Sunday, May 13, 2012

More Church du Jour

Reuben: Ho, ho... "It's never been tried." It's been tried. A few guys even came close. You know the three most successful robberies in the history of Vegas?[flashback - the gaming room at the Horseshow, in black-and-white] Number three, the Bronze Medal - pencil-neck grabs a lockbox at the Horseshoe... [a man grabs a lockbox out of a guard's hand and runs for the door, and six guards instantly tackle him to the floor]...he got two steps closer to the door than any living soul before him. Second most successful robbery... [flashback - the gaming room at the Flamingo, in grainy color. A long-haired man is running for the door, clutching a bag]...The Flamingo in '71. This guy actually tasted fresh oxygen before they grabbed him. [the man gets within a few feet of the door, before a guard smashes him across the face with a nightstick] Of course, he was breathing out of a hose for the next three weeks. Goddamn hippy.
Dear Williamsburg Hipster Father of Two Little Boys in the Pew In Front of Me:

You can't sit there in the middle of Mass while your two young sons physically climb over you and into the aisle, tearing off for the front door, and then pretend to look baffled as your wife has to chase after them. "Huh? What?" You're right there! They LITERALLY had to climb over your lap to escape the pew! And then of course he does nothing to them when they're finally dragged back, lolling on the pew for the next thirty minutes like they're at Beach Week.
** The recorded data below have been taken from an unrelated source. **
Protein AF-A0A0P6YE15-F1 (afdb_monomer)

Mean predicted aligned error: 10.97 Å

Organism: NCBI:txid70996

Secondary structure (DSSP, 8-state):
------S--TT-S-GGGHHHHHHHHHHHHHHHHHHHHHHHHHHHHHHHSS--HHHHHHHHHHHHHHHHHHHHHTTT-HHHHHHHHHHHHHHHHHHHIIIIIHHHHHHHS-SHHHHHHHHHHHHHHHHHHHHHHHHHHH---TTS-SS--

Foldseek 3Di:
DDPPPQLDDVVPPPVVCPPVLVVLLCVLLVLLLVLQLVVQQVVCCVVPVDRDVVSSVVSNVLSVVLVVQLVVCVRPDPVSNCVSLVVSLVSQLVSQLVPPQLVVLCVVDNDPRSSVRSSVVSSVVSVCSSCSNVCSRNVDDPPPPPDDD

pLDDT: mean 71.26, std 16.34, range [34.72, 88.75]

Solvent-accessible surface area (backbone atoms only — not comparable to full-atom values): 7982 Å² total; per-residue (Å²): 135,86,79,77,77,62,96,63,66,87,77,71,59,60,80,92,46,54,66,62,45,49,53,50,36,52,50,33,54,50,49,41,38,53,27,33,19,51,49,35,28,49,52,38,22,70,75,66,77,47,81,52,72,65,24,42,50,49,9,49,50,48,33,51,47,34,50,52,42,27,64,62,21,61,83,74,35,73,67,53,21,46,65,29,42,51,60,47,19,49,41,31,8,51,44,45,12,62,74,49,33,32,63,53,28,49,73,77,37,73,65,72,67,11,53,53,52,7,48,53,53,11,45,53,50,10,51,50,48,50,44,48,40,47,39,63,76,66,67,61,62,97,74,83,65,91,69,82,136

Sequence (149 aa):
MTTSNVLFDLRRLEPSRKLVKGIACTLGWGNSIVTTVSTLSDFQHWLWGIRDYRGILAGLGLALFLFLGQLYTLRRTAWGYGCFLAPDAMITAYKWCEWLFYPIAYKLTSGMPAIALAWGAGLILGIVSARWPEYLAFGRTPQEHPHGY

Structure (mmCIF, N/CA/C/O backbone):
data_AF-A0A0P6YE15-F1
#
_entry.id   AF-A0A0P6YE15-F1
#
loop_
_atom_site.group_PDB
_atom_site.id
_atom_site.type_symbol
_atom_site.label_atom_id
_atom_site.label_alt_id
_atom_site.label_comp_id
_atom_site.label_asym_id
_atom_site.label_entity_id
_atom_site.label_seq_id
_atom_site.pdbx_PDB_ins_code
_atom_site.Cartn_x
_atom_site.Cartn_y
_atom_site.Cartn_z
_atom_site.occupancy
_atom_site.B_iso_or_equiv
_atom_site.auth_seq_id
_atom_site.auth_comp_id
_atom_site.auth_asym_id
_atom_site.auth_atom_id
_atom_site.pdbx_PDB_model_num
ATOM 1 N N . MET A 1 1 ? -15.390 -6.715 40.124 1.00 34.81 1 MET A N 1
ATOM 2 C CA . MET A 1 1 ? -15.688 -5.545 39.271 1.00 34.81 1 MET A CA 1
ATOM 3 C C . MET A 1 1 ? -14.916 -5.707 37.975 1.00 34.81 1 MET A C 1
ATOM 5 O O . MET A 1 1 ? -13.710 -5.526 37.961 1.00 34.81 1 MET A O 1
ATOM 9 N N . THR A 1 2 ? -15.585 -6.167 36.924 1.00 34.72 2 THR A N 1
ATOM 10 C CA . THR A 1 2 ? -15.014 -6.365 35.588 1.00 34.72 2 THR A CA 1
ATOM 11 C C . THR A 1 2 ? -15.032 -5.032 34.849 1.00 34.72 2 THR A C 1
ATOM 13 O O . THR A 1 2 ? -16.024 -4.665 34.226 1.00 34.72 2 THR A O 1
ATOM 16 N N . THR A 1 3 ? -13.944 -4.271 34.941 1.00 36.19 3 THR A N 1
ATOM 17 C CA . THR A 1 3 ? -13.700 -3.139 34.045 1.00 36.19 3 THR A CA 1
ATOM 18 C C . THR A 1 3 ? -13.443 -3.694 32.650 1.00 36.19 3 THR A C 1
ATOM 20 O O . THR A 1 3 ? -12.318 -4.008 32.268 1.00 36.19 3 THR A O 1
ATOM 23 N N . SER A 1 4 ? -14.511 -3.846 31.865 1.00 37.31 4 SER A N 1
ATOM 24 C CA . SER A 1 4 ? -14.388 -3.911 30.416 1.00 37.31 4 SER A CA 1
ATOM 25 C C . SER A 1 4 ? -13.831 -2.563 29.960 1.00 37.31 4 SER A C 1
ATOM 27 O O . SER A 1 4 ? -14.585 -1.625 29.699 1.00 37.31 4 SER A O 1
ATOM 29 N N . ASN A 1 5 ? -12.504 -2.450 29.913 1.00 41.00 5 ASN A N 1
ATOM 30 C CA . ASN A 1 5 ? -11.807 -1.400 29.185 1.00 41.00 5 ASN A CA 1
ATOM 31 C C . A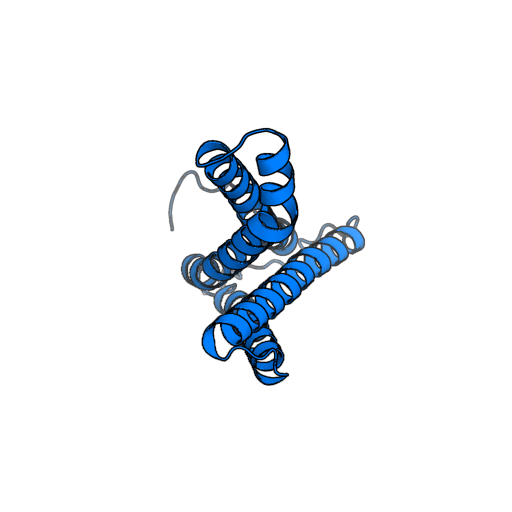SN A 1 5 ? -12.091 -1.633 27.704 1.00 41.00 5 ASN A C 1
ATOM 33 O O . ASN A 1 5 ? -11.295 -2.209 26.965 1.00 41.00 5 ASN A O 1
ATOM 37 N N . VAL A 1 6 ? -13.296 -1.252 27.283 1.00 39.88 6 VAL A N 1
ATOM 38 C CA . VAL A 1 6 ? -13.629 -1.134 25.878 1.00 39.88 6 VAL A CA 1
ATOM 39 C C . VAL A 1 6 ? -12.683 -0.060 25.365 1.00 39.88 6 VAL A C 1
ATOM 41 O O . VAL A 1 6 ? -12.853 1.120 25.650 1.00 39.88 6 VAL A O 1
ATOM 44 N N . LEU A 1 7 ? -11.667 -0.485 24.615 1.00 42.31 7 LEU A N 1
ATOM 45 C CA . LEU A 1 7 ? -10.657 0.358 23.963 1.00 42.31 7 LEU A CA 1
ATOM 46 C C . LEU A 1 7 ? -11.267 1.369 22.959 1.00 42.31 7 LEU A C 1
ATOM 48 O O . LEU A 1 7 ? -10.549 2.064 22.249 1.00 42.31 7 LEU A O 1
ATOM 52 N N . PHE A 1 8 ? -12.598 1.412 22.881 1.00 40.81 8 PHE A N 1
ATOM 53 C CA . PHE A 1 8 ? -13.424 2.190 21.987 1.00 40.81 8 PHE A CA 1
ATOM 54 C C . PHE A 1 8 ? -14.500 2.921 22.779 1.00 40.81 8 PHE A C 1
ATOM 56 O O . PHE A 1 8 ? -15.444 2.316 23.285 1.00 40.81 8 PHE A O 1
ATOM 63 N N . ASP A 1 9 ? -14.425 4.242 22.754 1.00 40.12 9 ASP A N 1
ATOM 64 C CA . ASP A 1 9 ? -15.617 5.057 22.869 1.00 40.12 9 ASP A CA 1
ATOM 65 C C . ASP A 1 9 ? -16.004 5.509 21.456 1.00 40.12 9 ASP A C 1
ATOM 67 O O . ASP A 1 9 ? -15.471 6.484 20.928 1.00 40.12 9 ASP A O 1
ATOM 71 N N . LEU A 1 10 ? -16.930 4.787 20.811 1.00 42.28 10 LEU A N 1
ATOM 72 C CA . LEU A 1 10 ? -17.519 5.202 19.527 1.00 42.28 10 LEU A CA 1
ATOM 73 C C . LEU A 1 10 ? -18.230 6.571 19.631 1.00 42.28 10 LEU A C 1
ATOM 75 O O . LEU A 1 10 ? -18.588 7.149 18.604 1.00 42.28 10 LEU A O 1
ATOM 79 N N . ARG A 1 11 ? -18.416 7.119 20.847 1.00 40.41 11 ARG A N 1
ATOM 80 C CA . ARG A 1 11 ? -18.911 8.484 21.076 1.00 40.41 11 ARG A CA 1
ATOM 81 C C . ARG A 1 11 ? -17.817 9.558 21.031 1.00 40.41 11 ARG A C 1
ATOM 83 O O . ARG A 1 11 ? -18.167 10.731 20.982 1.00 40.41 11 ARG A O 1
ATOM 90 N N . ARG A 1 12 ? -16.522 9.209 20.962 1.00 42.91 12 ARG A N 1
ATOM 91 C CA . ARG A 1 12 ? -15.403 10.173 20.811 1.00 42.91 12 ARG A CA 1
ATOM 92 C C . ARG A 1 12 ? -15.138 10.628 19.370 1.00 42.91 12 ARG A C 1
ATOM 94 O O . ARG A 1 12 ? -14.143 11.292 19.080 1.00 42.91 12 ARG A O 1
ATOM 101 N N . LEU A 1 13 ? -16.059 10.356 18.450 1.00 44.88 13 LEU A N 1
ATOM 102 C CA . LEU A 1 13 ? -16.190 11.181 17.254 1.00 44.88 13 LEU A CA 1
ATOM 103 C C . LEU A 1 13 ? -16.761 12.532 17.687 1.00 44.88 13 LEU A C 1
ATOM 105 O O . LEU A 1 13 ? -17.980 12.667 17.777 1.00 44.88 13 LEU A O 1
ATOM 109 N N . GLU A 1 14 ? -15.892 13.519 17.936 1.00 44.84 14 GLU A N 1
ATOM 110 C CA . GLU A 1 14 ? -16.302 14.927 18.016 1.00 44.84 14 GLU A CA 1
ATOM 111 C C . GLU A 1 14 ? -17.344 15.197 16.913 1.00 44.84 14 GLU A C 1
ATOM 113 O O . GLU A 1 14 ? -17.033 15.044 15.720 1.00 44.84 14 GLU A O 1
ATOM 118 N N . PRO A 1 15 ? -18.598 15.514 17.277 1.00 48.94 15 PRO A N 1
ATOM 119 C CA . PRO A 1 15 ? -19.705 15.504 16.330 1.00 48.94 15 PRO A CA 1
ATOM 120 C C . PRO A 1 15 ? -19.535 16.517 15.189 1.00 48.94 15 PRO A C 1
ATOM 122 O O . PRO A 1 15 ? -20.133 16.335 14.132 1.00 48.94 15 PRO A O 1
ATOM 125 N N . SER A 1 16 ? -18.664 17.515 15.356 1.00 49.78 16 SER A N 1
ATOM 126 C CA . SER A 1 16 ? -18.378 18.579 14.389 1.00 49.78 16 SER A CA 1
ATOM 127 C C . SER A 1 16 ? -17.558 18.149 13.162 1.00 49.78 16 SER A C 1
ATOM 129 O O . SER A 1 16 ? -17.515 18.896 12.189 1.00 49.78 16 SER A O 1
ATOM 131 N N . ARG A 1 17 ? -16.909 16.968 13.155 1.00 56.03 17 ARG A N 1
ATOM 132 C CA . ARG A 1 17 ? -16.000 16.550 12.054 1.00 56.03 17 ARG A CA 1
ATOM 133 C C . ARG A 1 17 ? -16.254 15.146 11.490 1.00 56.03 17 ARG A C 1
ATOM 135 O O . ARG A 1 17 ? -15.368 14.566 10.861 1.00 56.03 17 ARG A O 1
ATOM 142 N N . LYS A 1 18 ? -17.456 14.586 11.678 1.00 61.97 18 LYS A N 1
ATOM 143 C CA . LYS A 1 18 ? -17.813 13.226 11.211 1.00 61.97 18 LYS A CA 1
ATOM 144 C C . LYS A 1 18 ? -17.612 13.025 9.703 1.00 61.97 18 LYS A C 1
ATOM 146 O O . LYS A 1 18 ? -17.083 11.995 9.301 1.00 61.97 18 LYS A O 1
ATOM 151 N N . LEU A 1 19 ? -17.974 14.019 8.887 1.00 61.00 19 LEU A N 1
ATOM 152 C CA . LEU A 1 19 ? -17.850 13.951 7.426 1.00 61.00 19 LEU A CA 1
ATOM 153 C C . LEU A 1 19 ? -16.381 13.859 6.977 1.00 61.00 19 LEU A C 1
ATOM 155 O O . LEU A 1 19 ? -16.021 12.962 6.226 1.00 61.00 19 LEU A O 1
ATOM 159 N N . VAL A 1 20 ? -15.519 14.744 7.489 1.00 60.28 20 VAL A N 1
ATOM 160 C CA . VAL A 1 20 ? -14.089 14.796 7.130 1.00 60.28 20 VAL A CA 1
ATOM 161 C C . VAL A 1 20 ? -13.364 13.521 7.562 1.00 60.28 20 VAL A C 1
ATOM 163 O O . VAL A 1 20 ? -12.573 12.970 6.801 1.00 60.28 20 VAL A O 1
ATOM 166 N N . LYS A 1 21 ? -13.671 13.013 8.763 1.00 59.12 21 LYS A N 1
ATOM 167 C CA . LYS A 1 21 ? -13.115 11.750 9.268 1.00 59.12 21 LYS A CA 1
ATOM 168 C C . LYS A 1 21 ? -13.586 10.549 8.442 1.00 59.12 21 LYS A C 1
ATOM 170 O O . LYS A 1 21 ? -12.777 9.681 8.135 1.00 59.12 21 LYS A O 1
ATOM 175 N N . GLY A 1 22 ? -14.861 10.524 8.045 1.00 60.53 22 GLY A N 1
ATOM 176 C CA . GLY A 1 22 ? -15.412 9.497 7.160 1.00 60.53 22 GLY A CA 1
ATOM 177 C C . GLY A 1 22 ? -14.736 9.493 5.791 1.00 60.53 22 GLY A C 1
ATOM 178 O O . GLY A 1 22 ? -14.230 8.459 5.373 1.00 60.53 22 GLY A O 1
ATOM 179 N N . ILE A 1 23 ? -14.631 10.662 5.150 1.00 66.38 23 ILE A N 1
ATOM 180 C CA . ILE A 1 23 ? -13.966 10.818 3.848 1.00 66.38 23 ILE A CA 1
ATOM 181 C C . ILE A 1 23 ? -12.510 10.361 3.926 1.00 66.38 23 ILE A C 1
ATOM 183 O O . ILE A 1 23 ? -12.075 9.569 3.100 1.00 66.38 23 ILE A O 1
ATOM 187 N N . ALA A 1 24 ? -11.755 10.809 4.927 1.00 65.56 24 ALA A N 1
ATOM 188 C CA . ALA A 1 24 ? -10.349 10.442 5.041 1.00 65.56 24 ALA A CA 1
ATOM 189 C C . ALA A 1 24 ? -10.141 8.951 5.382 1.00 65.56 24 ALA A C 1
ATOM 191 O O . ALA A 1 24 ? -9.184 8.350 4.901 1.00 65.56 24 ALA A O 1
ATOM 192 N N . CYS A 1 25 ? -11.063 8.323 6.120 1.00 66.69 25 CYS A N 1
ATOM 193 C CA . CYS A 1 25 ? -11.058 6.872 6.324 1.00 66.69 25 CYS A CA 1
ATOM 194 C C . CYS A 1 25 ? -11.341 6.120 5.011 1.00 66.69 25 CYS A C 1
ATOM 196 O O . CYS A 1 25 ? -10.595 5.215 4.643 1.00 66.69 25 CYS A O 1
ATOM 198 N N . THR A 1 26 ? -12.353 6.550 4.248 1.00 69.50 26 THR A N 1
ATOM 199 C CA . THR A 1 26 ? -12.660 5.989 2.923 1.00 69.50 26 THR A CA 1
ATOM 200 C C . THR A 1 26 ? -11.506 6.173 1.941 1.00 69.50 26 THR A C 1
ATOM 202 O O . THR A 1 26 ? -11.213 5.256 1.182 1.00 69.50 26 THR A O 1
ATOM 205 N N . LEU A 1 27 ? -10.817 7.316 1.967 1.00 73.75 27 LEU A N 1
ATOM 206 C CA . LEU A 1 27 ? -9.644 7.562 1.129 1.00 73.75 27 LEU A CA 1
ATOM 207 C C . LEU A 1 27 ? -8.462 6.673 1.526 1.00 73.75 27 LEU A C 1
ATOM 209 O O . LEU A 1 27 ? -7.821 6.111 0.645 1.00 73.75 27 LEU A O 1
ATOM 213 N N . GLY A 1 28 ? -8.197 6.498 2.824 1.00 73.00 28 GLY A N 1
ATOM 214 C CA . GLY A 1 28 ? -7.130 5.611 3.295 1.00 73.00 28 GLY A CA 1
ATOM 215 C C . GLY A 1 28 ? -7.377 4.152 2.908 1.00 73.00 28 GLY A C 1
ATOM 216 O O . GLY A 1 28 ? -6.500 3.496 2.351 1.00 73.00 28 GLY A O 1
ATOM 217 N N . TRP A 1 29 ? -8.597 3.663 3.135 1.00 74.94 29 TRP A N 1
ATOM 218 C CA . TRP A 1 29 ? -8.978 2.279 2.839 1.00 74.94 29 TRP A CA 1
ATOM 219 C C . TRP A 1 29 ? -9.130 2.032 1.334 1.00 74.94 29 TRP A C 1
ATOM 221 O O . TRP A 1 29 ? -8.695 1.004 0.825 1.00 74.94 29 TRP A O 1
ATOM 231 N N . GLY A 1 30 ? -9.661 3.004 0.590 1.00 81.12 30 GLY A N 1
ATOM 232 C CA . GLY A 1 30 ? -9.713 2.960 -0.870 1.00 81.12 30 GLY A CA 1
ATOM 233 C C . GLY A 1 30 ? -8.320 2.938 -1.503 1.00 81.12 30 GLY A C 1
ATOM 234 O O . GLY A 1 30 ? -8.077 2.141 -2.405 1.00 81.12 30 GLY A O 1
ATOM 235 N N . ASN A 1 31 ? -7.388 3.753 -0.996 1.00 84.50 31 ASN A N 1
ATOM 236 C CA . ASN A 1 31 ? -5.994 3.757 -1.442 1.00 84.50 31 ASN A CA 1
ATOM 237 C C . ASN A 1 31 ? -5.338 2.383 -1.236 1.00 84.50 31 ASN A C 1
ATOM 239 O O . ASN A 1 31 ? -4.776 1.841 -2.182 1.00 84.50 31 ASN A O 1
ATOM 243 N N . SER A 1 32 ? -5.491 1.796 -0.045 1.00 82.12 32 SER A N 1
ATOM 244 C CA . SER A 1 32 ? -5.012 0.444 0.284 1.00 82.12 32 SER A CA 1
ATOM 245 C C . SER A 1 32 ? -5.540 -0.628 -0.683 1.00 82.12 32 SER A C 1
ATOM 247 O O . SER A 1 32 ? -4.773 -1.444 -1.201 1.00 82.12 32 SER A O 1
ATOM 249 N N . ILE A 1 33 ? -6.841 -0.608 -0.994 1.00 85.06 33 ILE A N 1
ATOM 250 C CA . ILE A 1 33 ? -7.439 -1.567 -1.935 1.00 85.06 33 ILE A CA 1
ATOM 251 C C . ILE A 1 33 ? -6.830 -1.400 -3.330 1.00 85.06 33 ILE A C 1
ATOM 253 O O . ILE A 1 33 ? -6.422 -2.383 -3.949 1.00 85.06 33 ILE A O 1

It's not really worth the time to consider what would have happened if Brothatime!! and I had attempted this jail break during our own youth, but if we may suspend belief long enough to imagine the laws of all known sciences ceasing to exist long enough for us to get past our dad, blocking the outer end of the pew like (insert whatever famous hockey goalie here, I am not Canadian so I do not know/give a fuck), I'm fairly certain that by the time we inhaled the intoxicating fresh air of freedom our dad would've somehow arranged for a car to come tearing down the street and plow over us to teach us a lesson.